Statistical analysis
In order to maximize comparability with prior studies of glucose homeostasis, we converted insulin and glucose concentrations into units commonly reported in the literature. Thus, we investigated continuous fasting glucose (mmol/L) and natural log transformed fasting insulin (pmol/L). The association between each SNP and its related quantitative trait was estimated using linear regression with robust standard errors (SEs) [17]. SNP genotype was coded assuming an additive genetic model (i.e., 0, 1, or 2 copies of the coded allele). For ease in interpreting the results, we coded the allele that was associated with an increased insulin or glucose concentration in the prior GWAS. All analyses were stratified by self-identified racial/ethnic group, and adjusted for covariates known to be associated with insulin and/or glucose concentrations: smoking (current vs. former/never; smoking increases insulin resistance) [18], continuous BMI (obesity is associated with insulin resistance) [19], sex (insulin metabolism differs by sex) [20], and continuous age (insulin metabolism varies by age) [21]. Analyses were performed for each of the 6 participating PAGE studies separately and study-specific results (effect sizes and robust SEs) were combined with fixed-effects meta-analysis using R.
Based on our hypothesis that GWAS-identified glucose and insulin SNPs are associated with glucose and/or insulin concentrations across all race/ethnicities, we did not adjust for multiple testing. We labeled meta-analysis results as "replicating" (for EA) or "generalizing" (for other racial/ethnic groups) if the beta was in the same direction as the original GWAS, and was statistically significant (i.e., p < 0.05). All aggregate results will be available via dbGaP (http://www.ncbi.nlm.nih.gov/gap) at a future date.
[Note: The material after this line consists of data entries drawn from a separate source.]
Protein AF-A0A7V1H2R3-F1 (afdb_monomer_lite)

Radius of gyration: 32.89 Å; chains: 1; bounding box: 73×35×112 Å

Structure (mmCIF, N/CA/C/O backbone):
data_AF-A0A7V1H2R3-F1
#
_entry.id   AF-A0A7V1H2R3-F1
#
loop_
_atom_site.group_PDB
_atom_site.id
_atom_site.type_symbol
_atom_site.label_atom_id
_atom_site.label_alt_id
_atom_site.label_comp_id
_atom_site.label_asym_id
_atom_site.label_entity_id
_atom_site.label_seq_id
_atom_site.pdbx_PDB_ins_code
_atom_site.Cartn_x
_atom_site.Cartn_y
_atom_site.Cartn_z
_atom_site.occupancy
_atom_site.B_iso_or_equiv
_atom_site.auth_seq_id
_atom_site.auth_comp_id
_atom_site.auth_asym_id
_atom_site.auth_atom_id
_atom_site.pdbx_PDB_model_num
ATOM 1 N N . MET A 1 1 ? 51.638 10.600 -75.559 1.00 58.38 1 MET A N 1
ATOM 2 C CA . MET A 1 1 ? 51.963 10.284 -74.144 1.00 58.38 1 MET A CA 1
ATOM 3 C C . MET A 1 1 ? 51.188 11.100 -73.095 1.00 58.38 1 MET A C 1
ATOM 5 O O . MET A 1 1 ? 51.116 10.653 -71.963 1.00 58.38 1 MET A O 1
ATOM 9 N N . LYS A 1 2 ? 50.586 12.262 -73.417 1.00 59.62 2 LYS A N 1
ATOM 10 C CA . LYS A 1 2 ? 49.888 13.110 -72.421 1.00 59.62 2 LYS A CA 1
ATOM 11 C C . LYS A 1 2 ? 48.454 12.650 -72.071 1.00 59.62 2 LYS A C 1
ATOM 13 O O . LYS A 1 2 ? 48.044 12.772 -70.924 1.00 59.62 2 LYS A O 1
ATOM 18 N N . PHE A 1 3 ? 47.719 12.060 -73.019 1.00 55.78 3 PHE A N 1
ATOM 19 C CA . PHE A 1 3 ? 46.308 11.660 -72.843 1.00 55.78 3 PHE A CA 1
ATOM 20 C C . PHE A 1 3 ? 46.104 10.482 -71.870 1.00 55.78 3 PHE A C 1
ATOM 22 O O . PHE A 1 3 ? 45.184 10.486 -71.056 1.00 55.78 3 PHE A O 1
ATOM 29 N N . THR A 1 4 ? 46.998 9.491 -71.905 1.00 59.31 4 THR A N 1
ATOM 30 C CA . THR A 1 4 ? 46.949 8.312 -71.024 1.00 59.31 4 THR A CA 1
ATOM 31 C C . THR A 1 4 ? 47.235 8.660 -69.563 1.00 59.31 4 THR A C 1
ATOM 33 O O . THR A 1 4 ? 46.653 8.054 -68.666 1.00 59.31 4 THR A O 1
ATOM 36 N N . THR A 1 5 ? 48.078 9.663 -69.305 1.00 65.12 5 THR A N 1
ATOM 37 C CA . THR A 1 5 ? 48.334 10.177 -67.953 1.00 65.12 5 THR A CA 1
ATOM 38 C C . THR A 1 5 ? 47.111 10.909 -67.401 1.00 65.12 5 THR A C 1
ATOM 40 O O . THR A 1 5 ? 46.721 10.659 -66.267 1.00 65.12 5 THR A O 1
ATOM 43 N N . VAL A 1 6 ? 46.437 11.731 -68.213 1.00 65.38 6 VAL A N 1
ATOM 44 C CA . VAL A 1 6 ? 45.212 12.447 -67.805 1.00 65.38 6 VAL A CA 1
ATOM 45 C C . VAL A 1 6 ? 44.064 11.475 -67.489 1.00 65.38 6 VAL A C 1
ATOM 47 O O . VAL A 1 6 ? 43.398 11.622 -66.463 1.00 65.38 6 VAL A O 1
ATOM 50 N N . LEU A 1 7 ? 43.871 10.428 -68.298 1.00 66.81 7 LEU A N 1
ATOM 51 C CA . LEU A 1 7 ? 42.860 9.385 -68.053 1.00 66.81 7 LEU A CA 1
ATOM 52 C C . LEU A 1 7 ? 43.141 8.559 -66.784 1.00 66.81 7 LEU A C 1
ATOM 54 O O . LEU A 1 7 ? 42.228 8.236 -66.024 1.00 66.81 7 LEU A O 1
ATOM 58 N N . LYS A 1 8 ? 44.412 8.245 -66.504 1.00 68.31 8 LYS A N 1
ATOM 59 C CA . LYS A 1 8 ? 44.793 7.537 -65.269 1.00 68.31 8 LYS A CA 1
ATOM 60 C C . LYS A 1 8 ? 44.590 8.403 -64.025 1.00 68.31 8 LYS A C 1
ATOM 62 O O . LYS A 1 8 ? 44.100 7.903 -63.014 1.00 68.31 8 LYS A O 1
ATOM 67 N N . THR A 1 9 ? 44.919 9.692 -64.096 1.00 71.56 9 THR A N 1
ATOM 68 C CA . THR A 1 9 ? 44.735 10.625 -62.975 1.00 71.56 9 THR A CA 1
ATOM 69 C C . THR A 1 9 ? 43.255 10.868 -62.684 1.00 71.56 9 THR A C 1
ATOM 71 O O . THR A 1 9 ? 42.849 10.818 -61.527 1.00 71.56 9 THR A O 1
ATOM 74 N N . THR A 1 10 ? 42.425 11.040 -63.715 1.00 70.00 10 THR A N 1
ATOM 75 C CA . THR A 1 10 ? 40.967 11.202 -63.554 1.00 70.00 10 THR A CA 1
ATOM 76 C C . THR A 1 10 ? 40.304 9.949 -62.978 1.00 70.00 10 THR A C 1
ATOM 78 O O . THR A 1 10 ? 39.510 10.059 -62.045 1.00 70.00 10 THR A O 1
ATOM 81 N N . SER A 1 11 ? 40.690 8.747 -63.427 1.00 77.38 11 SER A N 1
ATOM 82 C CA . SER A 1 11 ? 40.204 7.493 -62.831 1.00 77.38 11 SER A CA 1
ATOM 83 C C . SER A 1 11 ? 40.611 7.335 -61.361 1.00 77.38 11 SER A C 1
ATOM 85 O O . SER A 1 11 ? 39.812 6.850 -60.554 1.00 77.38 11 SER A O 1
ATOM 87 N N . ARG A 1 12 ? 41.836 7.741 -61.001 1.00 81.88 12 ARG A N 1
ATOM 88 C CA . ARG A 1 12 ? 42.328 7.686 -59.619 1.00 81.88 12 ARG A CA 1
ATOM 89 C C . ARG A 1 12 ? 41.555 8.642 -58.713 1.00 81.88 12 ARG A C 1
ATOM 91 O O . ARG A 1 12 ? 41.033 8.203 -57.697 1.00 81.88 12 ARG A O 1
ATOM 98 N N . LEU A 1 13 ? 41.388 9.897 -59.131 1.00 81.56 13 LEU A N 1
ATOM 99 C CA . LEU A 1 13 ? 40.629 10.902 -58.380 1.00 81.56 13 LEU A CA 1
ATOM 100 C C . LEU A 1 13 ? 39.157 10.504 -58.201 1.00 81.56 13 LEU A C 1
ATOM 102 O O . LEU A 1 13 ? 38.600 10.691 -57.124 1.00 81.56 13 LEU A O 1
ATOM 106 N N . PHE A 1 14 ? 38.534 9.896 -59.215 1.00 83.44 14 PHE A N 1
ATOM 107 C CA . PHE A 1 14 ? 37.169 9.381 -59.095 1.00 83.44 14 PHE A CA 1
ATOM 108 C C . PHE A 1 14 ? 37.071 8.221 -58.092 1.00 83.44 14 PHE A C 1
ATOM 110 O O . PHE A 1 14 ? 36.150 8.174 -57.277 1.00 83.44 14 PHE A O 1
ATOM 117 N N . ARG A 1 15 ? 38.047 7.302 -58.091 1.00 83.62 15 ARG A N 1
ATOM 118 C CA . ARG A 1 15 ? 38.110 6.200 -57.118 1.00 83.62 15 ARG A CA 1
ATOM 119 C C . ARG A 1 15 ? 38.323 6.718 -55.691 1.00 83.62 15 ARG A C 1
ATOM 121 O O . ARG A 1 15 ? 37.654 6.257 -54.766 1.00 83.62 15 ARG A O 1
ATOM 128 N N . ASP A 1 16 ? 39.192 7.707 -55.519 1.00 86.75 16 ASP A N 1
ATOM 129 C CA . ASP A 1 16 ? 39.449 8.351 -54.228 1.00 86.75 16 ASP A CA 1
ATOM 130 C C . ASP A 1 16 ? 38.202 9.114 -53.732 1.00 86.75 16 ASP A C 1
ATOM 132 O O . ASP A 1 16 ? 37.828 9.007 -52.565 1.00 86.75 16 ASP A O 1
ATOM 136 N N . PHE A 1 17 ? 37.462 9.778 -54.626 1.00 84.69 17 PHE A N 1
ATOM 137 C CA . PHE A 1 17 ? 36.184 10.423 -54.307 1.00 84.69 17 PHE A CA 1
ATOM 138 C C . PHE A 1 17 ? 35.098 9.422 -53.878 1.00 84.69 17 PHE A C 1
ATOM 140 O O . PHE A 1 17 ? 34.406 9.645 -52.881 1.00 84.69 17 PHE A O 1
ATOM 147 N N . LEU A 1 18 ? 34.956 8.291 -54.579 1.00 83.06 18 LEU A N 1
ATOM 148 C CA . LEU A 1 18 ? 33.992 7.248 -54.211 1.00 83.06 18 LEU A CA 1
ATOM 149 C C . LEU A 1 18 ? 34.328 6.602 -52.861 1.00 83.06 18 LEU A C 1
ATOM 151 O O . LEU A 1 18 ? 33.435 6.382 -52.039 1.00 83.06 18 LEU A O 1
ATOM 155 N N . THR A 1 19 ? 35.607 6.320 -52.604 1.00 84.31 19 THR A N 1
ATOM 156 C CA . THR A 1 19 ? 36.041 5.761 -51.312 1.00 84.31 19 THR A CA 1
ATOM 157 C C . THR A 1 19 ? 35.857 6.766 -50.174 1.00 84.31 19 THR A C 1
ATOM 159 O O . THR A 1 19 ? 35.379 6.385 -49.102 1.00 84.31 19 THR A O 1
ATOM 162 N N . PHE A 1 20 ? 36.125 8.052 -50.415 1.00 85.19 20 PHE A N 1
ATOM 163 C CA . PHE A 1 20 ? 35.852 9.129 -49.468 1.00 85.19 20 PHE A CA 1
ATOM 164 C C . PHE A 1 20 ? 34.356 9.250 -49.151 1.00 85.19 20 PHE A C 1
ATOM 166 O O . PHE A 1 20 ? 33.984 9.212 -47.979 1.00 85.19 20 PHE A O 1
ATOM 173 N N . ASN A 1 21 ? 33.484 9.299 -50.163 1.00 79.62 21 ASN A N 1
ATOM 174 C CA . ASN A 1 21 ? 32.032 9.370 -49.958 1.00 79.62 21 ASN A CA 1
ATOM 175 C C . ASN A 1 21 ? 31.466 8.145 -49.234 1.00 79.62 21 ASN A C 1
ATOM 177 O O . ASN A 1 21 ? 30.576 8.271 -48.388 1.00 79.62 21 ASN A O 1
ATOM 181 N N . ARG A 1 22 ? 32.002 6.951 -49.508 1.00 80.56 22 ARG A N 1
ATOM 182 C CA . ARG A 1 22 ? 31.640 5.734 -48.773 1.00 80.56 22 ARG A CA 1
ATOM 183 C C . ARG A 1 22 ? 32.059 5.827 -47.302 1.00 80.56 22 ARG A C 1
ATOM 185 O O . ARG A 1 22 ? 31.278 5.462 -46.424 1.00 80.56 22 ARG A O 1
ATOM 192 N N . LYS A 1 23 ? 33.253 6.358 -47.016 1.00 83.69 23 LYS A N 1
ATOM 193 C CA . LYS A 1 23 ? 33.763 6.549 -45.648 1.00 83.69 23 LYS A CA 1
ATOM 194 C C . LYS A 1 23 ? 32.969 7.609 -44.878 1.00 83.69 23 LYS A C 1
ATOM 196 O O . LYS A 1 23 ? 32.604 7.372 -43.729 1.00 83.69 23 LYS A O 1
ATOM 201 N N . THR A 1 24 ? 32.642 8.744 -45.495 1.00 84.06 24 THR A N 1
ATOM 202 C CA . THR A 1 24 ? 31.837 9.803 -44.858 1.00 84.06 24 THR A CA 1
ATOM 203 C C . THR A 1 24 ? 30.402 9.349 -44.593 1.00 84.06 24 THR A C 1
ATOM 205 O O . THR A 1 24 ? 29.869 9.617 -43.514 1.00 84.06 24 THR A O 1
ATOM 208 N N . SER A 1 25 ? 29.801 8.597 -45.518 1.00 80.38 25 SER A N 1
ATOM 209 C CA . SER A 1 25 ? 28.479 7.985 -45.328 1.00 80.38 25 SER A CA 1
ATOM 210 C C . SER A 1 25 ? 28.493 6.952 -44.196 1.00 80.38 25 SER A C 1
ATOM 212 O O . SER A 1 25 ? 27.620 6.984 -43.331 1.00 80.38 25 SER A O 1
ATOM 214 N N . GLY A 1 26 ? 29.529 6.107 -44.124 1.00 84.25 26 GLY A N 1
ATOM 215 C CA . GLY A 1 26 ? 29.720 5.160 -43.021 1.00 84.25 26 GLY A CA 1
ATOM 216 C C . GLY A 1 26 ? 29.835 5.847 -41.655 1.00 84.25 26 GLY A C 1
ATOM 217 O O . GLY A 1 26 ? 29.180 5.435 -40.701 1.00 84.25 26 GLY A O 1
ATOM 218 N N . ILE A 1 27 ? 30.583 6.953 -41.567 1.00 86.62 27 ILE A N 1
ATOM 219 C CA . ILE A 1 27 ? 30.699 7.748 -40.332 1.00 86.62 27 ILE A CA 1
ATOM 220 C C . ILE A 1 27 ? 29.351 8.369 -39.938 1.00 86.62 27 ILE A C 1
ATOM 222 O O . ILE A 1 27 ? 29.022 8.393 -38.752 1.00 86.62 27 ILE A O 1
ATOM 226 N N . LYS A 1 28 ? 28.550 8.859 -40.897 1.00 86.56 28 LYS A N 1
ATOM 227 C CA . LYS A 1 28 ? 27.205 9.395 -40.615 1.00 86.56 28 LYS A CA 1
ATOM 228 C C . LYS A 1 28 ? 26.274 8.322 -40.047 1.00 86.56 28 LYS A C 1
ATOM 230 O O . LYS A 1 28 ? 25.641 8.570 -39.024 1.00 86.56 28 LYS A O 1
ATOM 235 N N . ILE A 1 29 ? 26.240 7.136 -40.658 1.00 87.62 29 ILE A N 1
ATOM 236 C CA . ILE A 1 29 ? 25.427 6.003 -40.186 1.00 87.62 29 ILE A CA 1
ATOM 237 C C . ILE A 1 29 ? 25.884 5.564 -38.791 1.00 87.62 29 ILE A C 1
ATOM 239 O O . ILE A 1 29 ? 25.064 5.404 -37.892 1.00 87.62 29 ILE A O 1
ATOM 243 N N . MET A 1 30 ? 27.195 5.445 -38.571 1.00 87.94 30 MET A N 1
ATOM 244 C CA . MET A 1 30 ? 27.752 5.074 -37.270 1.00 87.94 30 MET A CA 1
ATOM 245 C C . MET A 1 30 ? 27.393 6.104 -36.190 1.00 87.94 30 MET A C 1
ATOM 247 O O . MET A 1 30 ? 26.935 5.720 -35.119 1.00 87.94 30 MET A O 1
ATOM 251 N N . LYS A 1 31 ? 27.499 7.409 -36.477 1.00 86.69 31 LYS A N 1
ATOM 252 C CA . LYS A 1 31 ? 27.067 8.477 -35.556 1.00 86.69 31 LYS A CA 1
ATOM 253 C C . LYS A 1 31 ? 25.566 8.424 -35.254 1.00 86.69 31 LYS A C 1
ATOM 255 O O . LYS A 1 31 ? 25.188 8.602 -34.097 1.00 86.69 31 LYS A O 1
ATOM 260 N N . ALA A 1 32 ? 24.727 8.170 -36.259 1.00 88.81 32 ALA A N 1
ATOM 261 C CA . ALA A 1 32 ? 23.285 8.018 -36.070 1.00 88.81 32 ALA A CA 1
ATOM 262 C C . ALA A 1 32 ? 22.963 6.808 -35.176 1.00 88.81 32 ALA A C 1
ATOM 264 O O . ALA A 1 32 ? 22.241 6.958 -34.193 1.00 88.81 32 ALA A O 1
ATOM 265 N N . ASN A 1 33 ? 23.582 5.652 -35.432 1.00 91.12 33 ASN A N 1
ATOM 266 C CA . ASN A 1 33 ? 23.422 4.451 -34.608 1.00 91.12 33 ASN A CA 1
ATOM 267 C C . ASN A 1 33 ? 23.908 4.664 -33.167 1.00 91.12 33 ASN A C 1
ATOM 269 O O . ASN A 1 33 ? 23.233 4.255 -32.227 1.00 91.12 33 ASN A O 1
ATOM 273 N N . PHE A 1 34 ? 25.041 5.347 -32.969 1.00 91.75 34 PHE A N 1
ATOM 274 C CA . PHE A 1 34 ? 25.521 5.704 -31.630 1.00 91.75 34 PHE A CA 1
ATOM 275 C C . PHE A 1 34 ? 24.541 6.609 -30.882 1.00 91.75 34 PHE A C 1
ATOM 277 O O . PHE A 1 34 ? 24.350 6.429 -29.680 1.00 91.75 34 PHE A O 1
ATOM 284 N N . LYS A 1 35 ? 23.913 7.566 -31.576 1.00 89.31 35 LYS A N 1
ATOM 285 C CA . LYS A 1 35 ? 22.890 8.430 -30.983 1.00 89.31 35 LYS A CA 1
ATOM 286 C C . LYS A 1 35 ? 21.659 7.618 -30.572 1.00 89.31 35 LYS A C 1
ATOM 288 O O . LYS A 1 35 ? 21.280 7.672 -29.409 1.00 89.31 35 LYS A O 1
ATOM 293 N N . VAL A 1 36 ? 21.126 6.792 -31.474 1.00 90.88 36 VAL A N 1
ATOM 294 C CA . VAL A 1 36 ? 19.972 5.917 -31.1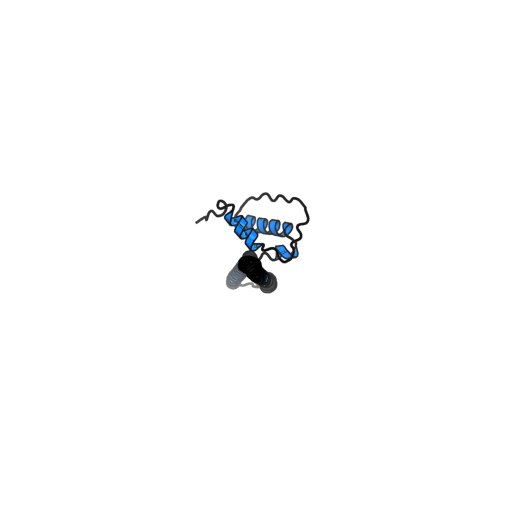96 1.00 90.88 36 VAL A CA 1
ATOM 295 C C . VAL A 1 36 ? 20.254 4.964 -30.031 1.00 90.88 36 VAL A C 1
ATOM 297 O O . VAL A 1 36 ? 19.422 4.819 -29.141 1.00 90.88 36 VAL A O 1
ATOM 300 N N . ASN A 1 37 ? 21.434 4.342 -29.986 1.00 90.62 37 ASN A N 1
ATOM 301 C CA . ASN A 1 37 ? 21.803 3.447 -28.887 1.00 90.62 37 ASN A CA 1
ATOM 302 C C . ASN A 1 37 ? 21.951 4.191 -27.556 1.00 90.62 37 ASN A C 1
ATOM 304 O O . ASN A 1 37 ? 21.526 3.679 -26.525 1.00 90.62 37 ASN A O 1
ATOM 308 N N . ARG A 1 38 ? 22.511 5.407 -27.565 1.00 90.56 38 ARG A N 1
ATOM 309 C CA . ARG A 1 38 ? 22.584 6.248 -26.364 1.00 90.56 38 ARG A CA 1
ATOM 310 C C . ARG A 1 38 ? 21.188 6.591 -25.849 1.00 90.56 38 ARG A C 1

Approximately 13% of the overall WHI study cohort was selected to contribute to PAGE. This selection was non-random, and was enriched for subjects with certain incident health conditions (e.g., cardiovascular disease and stroke), non-European American race/ethnicity, and BMI>40. Therefore, analyses of WHI data incorporated inverse probability weighting to account for this sampling strategy.
We only reported results if the meta-analysis sample size was > 400. For each racial/ethnic group, we estimated the statistical power to detect the GWAS-reported effect sizes for each SNP using Quanto (http://hydra.usc.edu/gxe/), assuming the same effect size as reported in the prior GWAS, an additive genetic model and a two-sided test of association at p = 0.05. Power calculations were based on allele frequencies specific to each racial/ethnic group. We evaluated I2 as a measure of heterogeneity [22], to describe the presence or absence of excess variation across the PAGE study sites.